EXERCISE OBJECTIVE ▸ Below are some records; quote exactly the lines from the one that contains "ATOM 84 N N" through the one that contains "ATOM 86 C C", inclusive, and no others.
◆ ◆ ◆
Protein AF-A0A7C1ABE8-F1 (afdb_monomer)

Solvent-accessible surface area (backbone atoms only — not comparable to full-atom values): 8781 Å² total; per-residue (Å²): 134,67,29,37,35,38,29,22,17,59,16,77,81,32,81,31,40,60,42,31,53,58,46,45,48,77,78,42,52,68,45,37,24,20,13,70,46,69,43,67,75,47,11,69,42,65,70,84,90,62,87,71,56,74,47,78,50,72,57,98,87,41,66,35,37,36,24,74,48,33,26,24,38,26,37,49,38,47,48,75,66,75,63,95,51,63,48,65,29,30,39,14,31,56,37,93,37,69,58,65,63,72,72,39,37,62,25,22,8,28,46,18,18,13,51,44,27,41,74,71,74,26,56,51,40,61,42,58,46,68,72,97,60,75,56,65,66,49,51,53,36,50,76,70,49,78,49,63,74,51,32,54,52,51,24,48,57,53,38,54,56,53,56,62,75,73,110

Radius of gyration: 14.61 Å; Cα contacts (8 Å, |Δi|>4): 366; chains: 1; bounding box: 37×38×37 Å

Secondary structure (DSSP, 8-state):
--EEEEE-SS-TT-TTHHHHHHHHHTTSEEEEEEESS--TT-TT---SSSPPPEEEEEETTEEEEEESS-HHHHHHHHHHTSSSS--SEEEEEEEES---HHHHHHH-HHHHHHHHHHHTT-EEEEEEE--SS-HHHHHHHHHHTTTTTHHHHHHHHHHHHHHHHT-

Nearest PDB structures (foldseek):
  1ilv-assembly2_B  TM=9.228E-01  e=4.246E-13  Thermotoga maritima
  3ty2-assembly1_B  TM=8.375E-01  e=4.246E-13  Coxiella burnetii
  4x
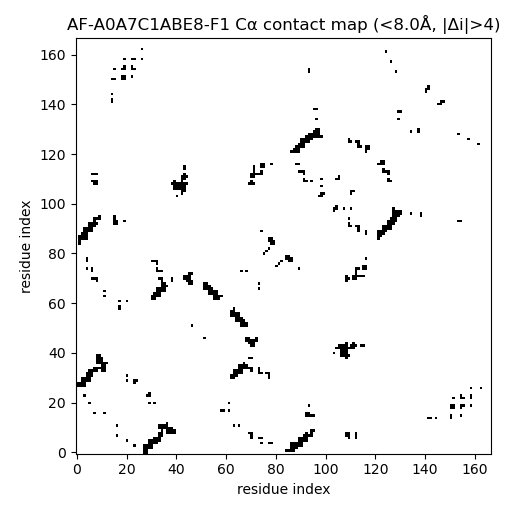h8-assembly1_B  TM=8.443E-01  e=5.644E-12  Salmonella enterica subsp. enterica serovar Typhimurium str. LT2
  1l5x-assembly1_B  TM=8.243E-01  e=1.872E-11  Pyrobaculum aerophilum
  2e6h-assembly1_D  TM=7.682E-01  e=5.829E-11  Thermus thermophilus HB8

Sequence (167 aa):
MGYLLLTNDDGADSPALLPFAHALKEIAEVRVVVPDRERSWIGKAITRFGEIRVRRTVLEGIEVAVADGFPADCTQLGVHSLFGTRPDMVVSGINIGLNDSLAFFLSSGTAGAAAEGWIAGISAFAFSTGVTSDHRSWAERVWAGDDADLWPRAAKISVDIVRDAMR

Structure (mmCIF, N/CA/C/O backbone):
data_AF-A0A7C1ABE8-F1
#
_entry.id   AF-A0A7C1ABE8-F1
#
loop_
_atom_site.group_PDB
_atom_site.id
_atom_site.type_symbol
_atom_site.label_atom_id
_atom_site.label_alt_id
_atom_site.label_comp_id
_atom_site.label_asym_id
_atom_site.label_entity_id
_atom_site.label_seq_id
_atom_site.pdbx_PDB_ins_code
_atom_site.Cartn_x
_atom_site.Cartn_y
_atom_site.Cartn_z
_atom_site.occupancy
_atom_site.B_iso_or_equiv
_atom_site.auth_seq_id
_atom_site.auth_comp_id
_atom_site.auth_asym_id
_atom_site.auth_atom_id
_atom_site.pdbx_PDB_model_num
ATOM 1 N N . MET A 1 1 ? -19.842 -5.706 9.592 1.00 57.31 1 MET A N 1
ATOM 2 C CA . MET A 1 1 ? -18.662 -6.040 8.775 1.00 57.31 1 MET A CA 1
ATOM 3 C C . MET A 1 1 ? -17.851 -4.769 8.653 1.00 57.31 1 MET A C 1
ATOM 5 O O . MET A 1 1 ? -18.464 -3.756 8.329 1.00 57.31 1 MET A O 1
ATOM 9 N N . GLY A 1 2 ? -16.569 -4.777 9.012 1.00 84.44 2 GLY A N 1
ATOM 10 C CA . GLY A 1 2 ? -15.688 -3.648 8.721 1.00 84.44 2 GLY A CA 1
ATOM 11 C C . GLY A 1 2 ? -15.106 -3.769 7.310 1.00 84.44 2 GLY A C 1
ATOM 12 O O . GLY A 1 2 ? -15.679 -4.445 6.452 1.00 84.44 2 GLY A O 1
ATOM 13 N N . TYR A 1 3 ? -14.009 -3.064 7.057 1.00 96.00 3 TYR A N 1
ATOM 14 C CA . TYR A 1 3 ? -13.368 -2.976 5.745 1.00 96.00 3 TYR A CA 1
ATOM 15 C C . TYR A 1 3 ? -11.852 -3.145 5.864 1.00 96.00 3 TYR A C 1
ATOM 17 O O . TYR A 1 3 ? -11.263 -2.863 6.911 1.00 96.00 3 TYR A O 1
ATOM 25 N N . LEU A 1 4 ? -11.219 -3.553 4.768 1.00 98.31 4 LEU A N 1
ATOM 26 C CA . LEU A 1 4 ? -9.771 -3.545 4.593 1.00 98.31 4 LEU A CA 1
ATOM 27 C C . LEU A 1 4 ? -9.355 -2.213 3.966 1.00 98.31 4 LEU A C 1
ATOM 29 O O . LEU A 1 4 ? -9.919 -1.789 2.952 1.00 98.31 4 LEU A O 1
ATOM 33 N N . LEU A 1 5 ? -8.368 -1.548 4.563 1.00 98.75 5 LEU A N 1
ATOM 34 C CA . LEU A 1 5 ? -7.750 -0.360 3.982 1.00 98.75 5 LEU A CA 1
ATOM 35 C C . LEU A 1 5 ? -6.574 -0.787 3.104 1.00 98.75 5 LEU A C 1
ATOM 37 O O . LEU A 1 5 ? -5.579 -1.277 3.629 1.00 98.75 5 LEU A O 1
ATOM 41 N N . LEU A 1 6 ? -6.677 -0.578 1.793 1.00 98.88 6 LEU A N 1
ATOM 42 C CA . LEU A 1 6 ? -5.601 -0.822 0.833 1.00 98.88 6 LEU A CA 1
ATOM 43 C C . LEU A 1 6 ? -4.843 0.477 0.522 1.00 98.88 6 LEU A C 1
ATOM 45 O O . LEU A 1 6 ? -5.454 1.508 0.241 1.00 98.88 6 LEU A O 1
ATOM 49 N N . THR A 1 7 ? -3.516 0.405 0.534 1.00 98.75 7 THR A N 1
ATOM 50 C CA . THR A 1 7 ? -2.587 1.484 0.162 1.00 98.75 7 THR A CA 1
ATOM 51 C C . THR A 1 7 ? -1.357 0.906 -0.547 1.00 98.75 7 THR A C 1
ATOM 53 O O . THR A 1 7 ? -1.211 -0.311 -0.652 1.00 98.75 7 THR A O 1
ATOM 56 N N . ASN A 1 8 ? -0.470 1.761 -1.046 1.00 98.44 8 ASN A N 1
ATOM 57 C CA . ASN A 1 8 ? 0.838 1.407 -1.597 1.00 98.44 8 ASN A CA 1
ATOM 58 C C . ASN A 1 8 ? 1.775 2.633 -1.560 1.00 98.44 8 ASN A C 1
ATOM 60 O O . ASN A 1 8 ? 1.385 3.714 -1.109 1.00 98.44 8 ASN A O 1
ATOM 64 N N . ASP A 1 9 ? 3.006 2.471 -2.042 1.00 97.50 9 ASP A N 1
ATOM 65 C CA . ASP A 1 9 ? 3.925 3.574 -2.343 1.00 97.50 9 ASP A CA 1
ATOM 66 C C . ASP A 1 9 ? 4.166 3.807 -3.841 1.00 97.50 9 ASP A C 1
ATOM 68 O O . ASP A 1 9 ? 4.660 4.870 -4.196 1.00 97.50 9 ASP A O 1
ATOM 72 N N . ASP A 1 10 ? 3.742 2.897 -4.720 1.00 96.38 10 ASP A N 1
ATOM 73 C CA . ASP A 1 10 ? 3.822 3.058 -6.182 1.00 96.38 10 ASP A CA 1
ATOM 74 C C . ASP A 1 10 ? 2.764 4.031 -6.760 1.00 96.38 10 ASP A C 1
ATOM 76 O O . ASP A 1 10 ? 2.904 4.523 -7.879 1.00 96.38 10 ASP A O 1
ATOM 80 N N . GLY A 1 11 ? 1.697 4.325 -6.006 1.00 96.81 11 GLY A N 1
ATOM 81 C CA . GLY A 1 11 ? 0.622 5.243 -6.391 1.00 96.81 11 GLY A CA 1
ATOM 82 C C . GLY A 1 11 ? -0.549 4.597 -7.142 1.00 96.81 11 GLY A C 1
ATOM 83 O O . GLY A 1 11 ? -0.657 3.373 -7.271 1.00 96.81 11 GLY A O 1
ATOM 84 N N . ALA A 1 12 ? -1.467 5.448 -7.615 1.00 96.50 12 ALA A N 1
ATOM 85 C CA . ALA A 1 12 ? -2.719 5.034 -8.263 1.00 96.50 12 ALA A CA 1
ATOM 86 C C . ALA A 1 12 ? -2.527 4.317 -9.610 1.00 96.50 12 ALA A C 1
ATOM 88 O O . ALA A 1 12 ? -3.364 3.500 -9.985 1.00 96.50 12 ALA A O 1
ATOM 89 N N . ASP A 1 13 ? -1.427 4.608 -10.305 1.00 94.19 13 ASP A N 1
ATOM 90 C CA . ASP A 1 13 ? -1.114 4.036 -11.618 1.00 94.19 13 ASP A CA 1
ATOM 91 C C . ASP A 1 13 ? -0.347 2.705 -11.513 1.00 94.19 13 ASP A C 1
ATOM 93 O O . ASP A 1 13 ? 0.018 2.120 -12.531 1.00 94.19 13 ASP A O 1
ATOM 97 N N . SER A 1 14 ? -0.098 2.210 -10.292 1.00 95.31 14 SER A N 1
ATOM 98 C CA . SER A 1 14 ? 0.593 0.939 -10.080 1.00 95.31 14 SER A CA 1
ATOM 99 C C . SER A 1 14 ? -0.149 -0.215 -10.770 1.00 95.31 14 SER A C 1
ATOM 101 O O . SER A 1 14 ? -1.329 -0.440 -10.474 1.00 95.31 14 SER A O 1
ATOM 103 N N . PRO A 1 15 ? 0.528 -1.021 -11.610 1.00 95.06 15 PRO A N 1
ATOM 104 C CA . PRO A 1 15 ? -0.085 -2.172 -12.270 1.00 95.06 15 PRO A CA 1
ATOM 105 C C . PRO A 1 15 ? -0.544 -3.256 -11.278 1.00 95.06 15 PRO A C 1
ATOM 107 O O . PRO A 1 15 ? -1.367 -4.102 -11.622 1.00 95.06 15 PRO A O 1
ATOM 110 N N . ALA A 1 16 ? -0.065 -3.215 -10.030 1.00 96.31 16 ALA A N 1
ATOM 111 C CA . ALA A 1 16 ? -0.476 -4.123 -8.966 1.00 96.31 16 ALA A CA 1
ATOM 112 C C . ALA A 1 16 ? -1.776 -3.705 -8.259 1.00 96.31 16 ALA A C 1
ATOM 114 O O . ALA A 1 16 ? -2.444 -4.553 -7.661 1.00 96.31 16 ALA A O 1
ATOM 115 N N . LEU A 1 17 ? -2.136 -2.414 -8.298 1.00 97.69 17 LEU A N 1
ATOM 116 C CA . LEU A 1 17 ? -3.174 -1.851 -7.432 1.00 97.69 17 LEU A CA 1
ATOM 117 C C . LEU A 1 17 ? -4.552 -2.455 -7.708 1.00 97.69 17 LEU A C 1
ATOM 119 O O . LEU A 1 17 ? -5.203 -2.944 -6.786 1.00 97.69 17 LEU A O 1
ATOM 123 N N . LEU A 1 18 ? -5.001 -2.430 -8.966 1.00 97.31 18 LEU A N 1
ATOM 124 C CA . LEU A 1 18 ? -6.333 -2.922 -9.326 1.00 97.31 18 LEU A CA 1
ATOM 125 C C . LEU A 1 18 ? -6.456 -4.440 -9.165 1.00 97.31 18 LEU A C 1
ATOM 127 O O . LEU A 1 18 ? -7.399 -4.862 -8.490 1.00 97.31 18 LEU A O 1
ATOM 131 N N . PRO A 1 19 ? -5.517 -5.275 -9.661 1.00 97.31 19 PRO A N 1
ATOM 132 C CA . PRO A 1 19 ? -5.562 -6.715 -9.410 1.00 97.31 19 PRO A CA 1
ATOM 133 C C . PRO A 1 19 ? -5.647 -7.049 -7.919 1.00 97.31 19 PRO A C 1
ATOM 135 O O . PRO A 1 19 ? -6.419 -7.925 -7.522 1.00 97.31 19 PRO A O 1
ATOM 138 N N . PHE A 1 20 ? -4.907 -6.322 -7.076 1.00 98.38 20 PHE A N 1
ATOM 139 C CA . PHE A 1 20 ? -4.928 -6.565 -5.641 1.00 98.38 20 PHE A CA 1
ATOM 140 C C . PHE A 1 20 ? -6.216 -6.081 -4.969 1.00 98.38 20 PHE A C 1
ATOM 142 O O . PHE A 1 20 ? -6.800 -6.815 -4.171 1.00 98.38 20 PHE A O 1
ATOM 149 N N . ALA A 1 21 ? -6.714 -4.898 -5.337 1.00 98.44 21 ALA A N 1
ATOM 150 C CA . ALA A 1 21 ? -7.994 -4.385 -4.858 1.00 98.44 21 ALA A CA 1
ATOM 151 C C . ALA A 1 21 ? -9.153 -5.326 -5.218 1.00 98.44 21 ALA A C 1
ATOM 153 O O . ALA A 1 21 ? -9.990 -5.623 -4.365 1.00 98.44 21 ALA A O 1
ATOM 154 N N . HIS A 1 22 ? -9.192 -5.832 -6.455 1.00 97.88 22 HIS A N 1
ATOM 155 C CA . HIS A 1 22 ? -10.205 -6.791 -6.892 1.00 97.88 22 HIS A CA 1
ATOM 156 C C . HIS A 1 22 ? -10.136 -8.097 -6.101 1.00 97.88 22 HIS A C 1
ATOM 158 O O . HIS A 1 22 ? -11.168 -8.549 -5.610 1.00 97.88 22 HIS A O 1
ATOM 164 N N . ALA A 1 23 ? -8.939 -8.657 -5.908 1.00 97.88 23 ALA A N 1
ATOM 165 C CA . ALA A 1 23 ? -8.772 -9.891 -5.147 1.00 97.88 23 ALA A CA 1
ATOM 166 C C . ALA A 1 23 ? -9.171 -9.721 -3.666 1.00 97.88 23 ALA A C 1
ATOM 168 O O . ALA A 1 23 ? -9.838 -10.582 -3.097 1.00 97.88 23 ALA A O 1
ATOM 169 N N . LEU A 1 24 ? -8.825 -8.595 -3.030 1.00 98.00 24 LEU A N 1
ATOM 170 C CA . LEU A 1 24 ? -9.232 -8.306 -1.647 1.00 98.00 24 LEU A CA 1
ATOM 171 C C . LEU A 1 24 ? -10.758 -8.149 -1.510 1.00 98.00 24 LEU A C 1
ATOM 173 O O . LEU A 1 24 ? -11.328 -8.545 -0.492 1.00 98.00 24 LEU A O 1
ATOM 177 N N . LYS A 1 25 ? -11.444 -7.629 -2.539 1.00 96.94 25 LYS A N 1
ATOM 178 C CA . LYS A 1 25 ? -12.915 -7.499 -2.544 1.00 96.94 25 LYS A CA 1
ATOM 179 C C . LYS A 1 25 ? -13.650 -8.838 -2.536 1.00 96.94 25 LYS A C 1
ATOM 181 O O . LYS A 1 25 ? -14.831 -8.867 -2.201 1.00 96.94 25 LYS A O 1
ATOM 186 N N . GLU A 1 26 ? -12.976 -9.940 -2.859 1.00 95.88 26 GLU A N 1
◆ ◆ ◆
EXERCISE SOLUTION ▸
ATOM 84 N N . ALA A 1 12 ? -1.467 5.448 -7.615 1.00 96.50 12 ALA A N 1
ATOM 85 C CA . ALA A 1 12 ? -2.719 5.034 -8.263 1.00 96.50 12 ALA A CA 1
ATOM 86 C C . ALA A 1 12 ? -2.527 4.317 -9.610 1.00 96.50 12 ALA A C 1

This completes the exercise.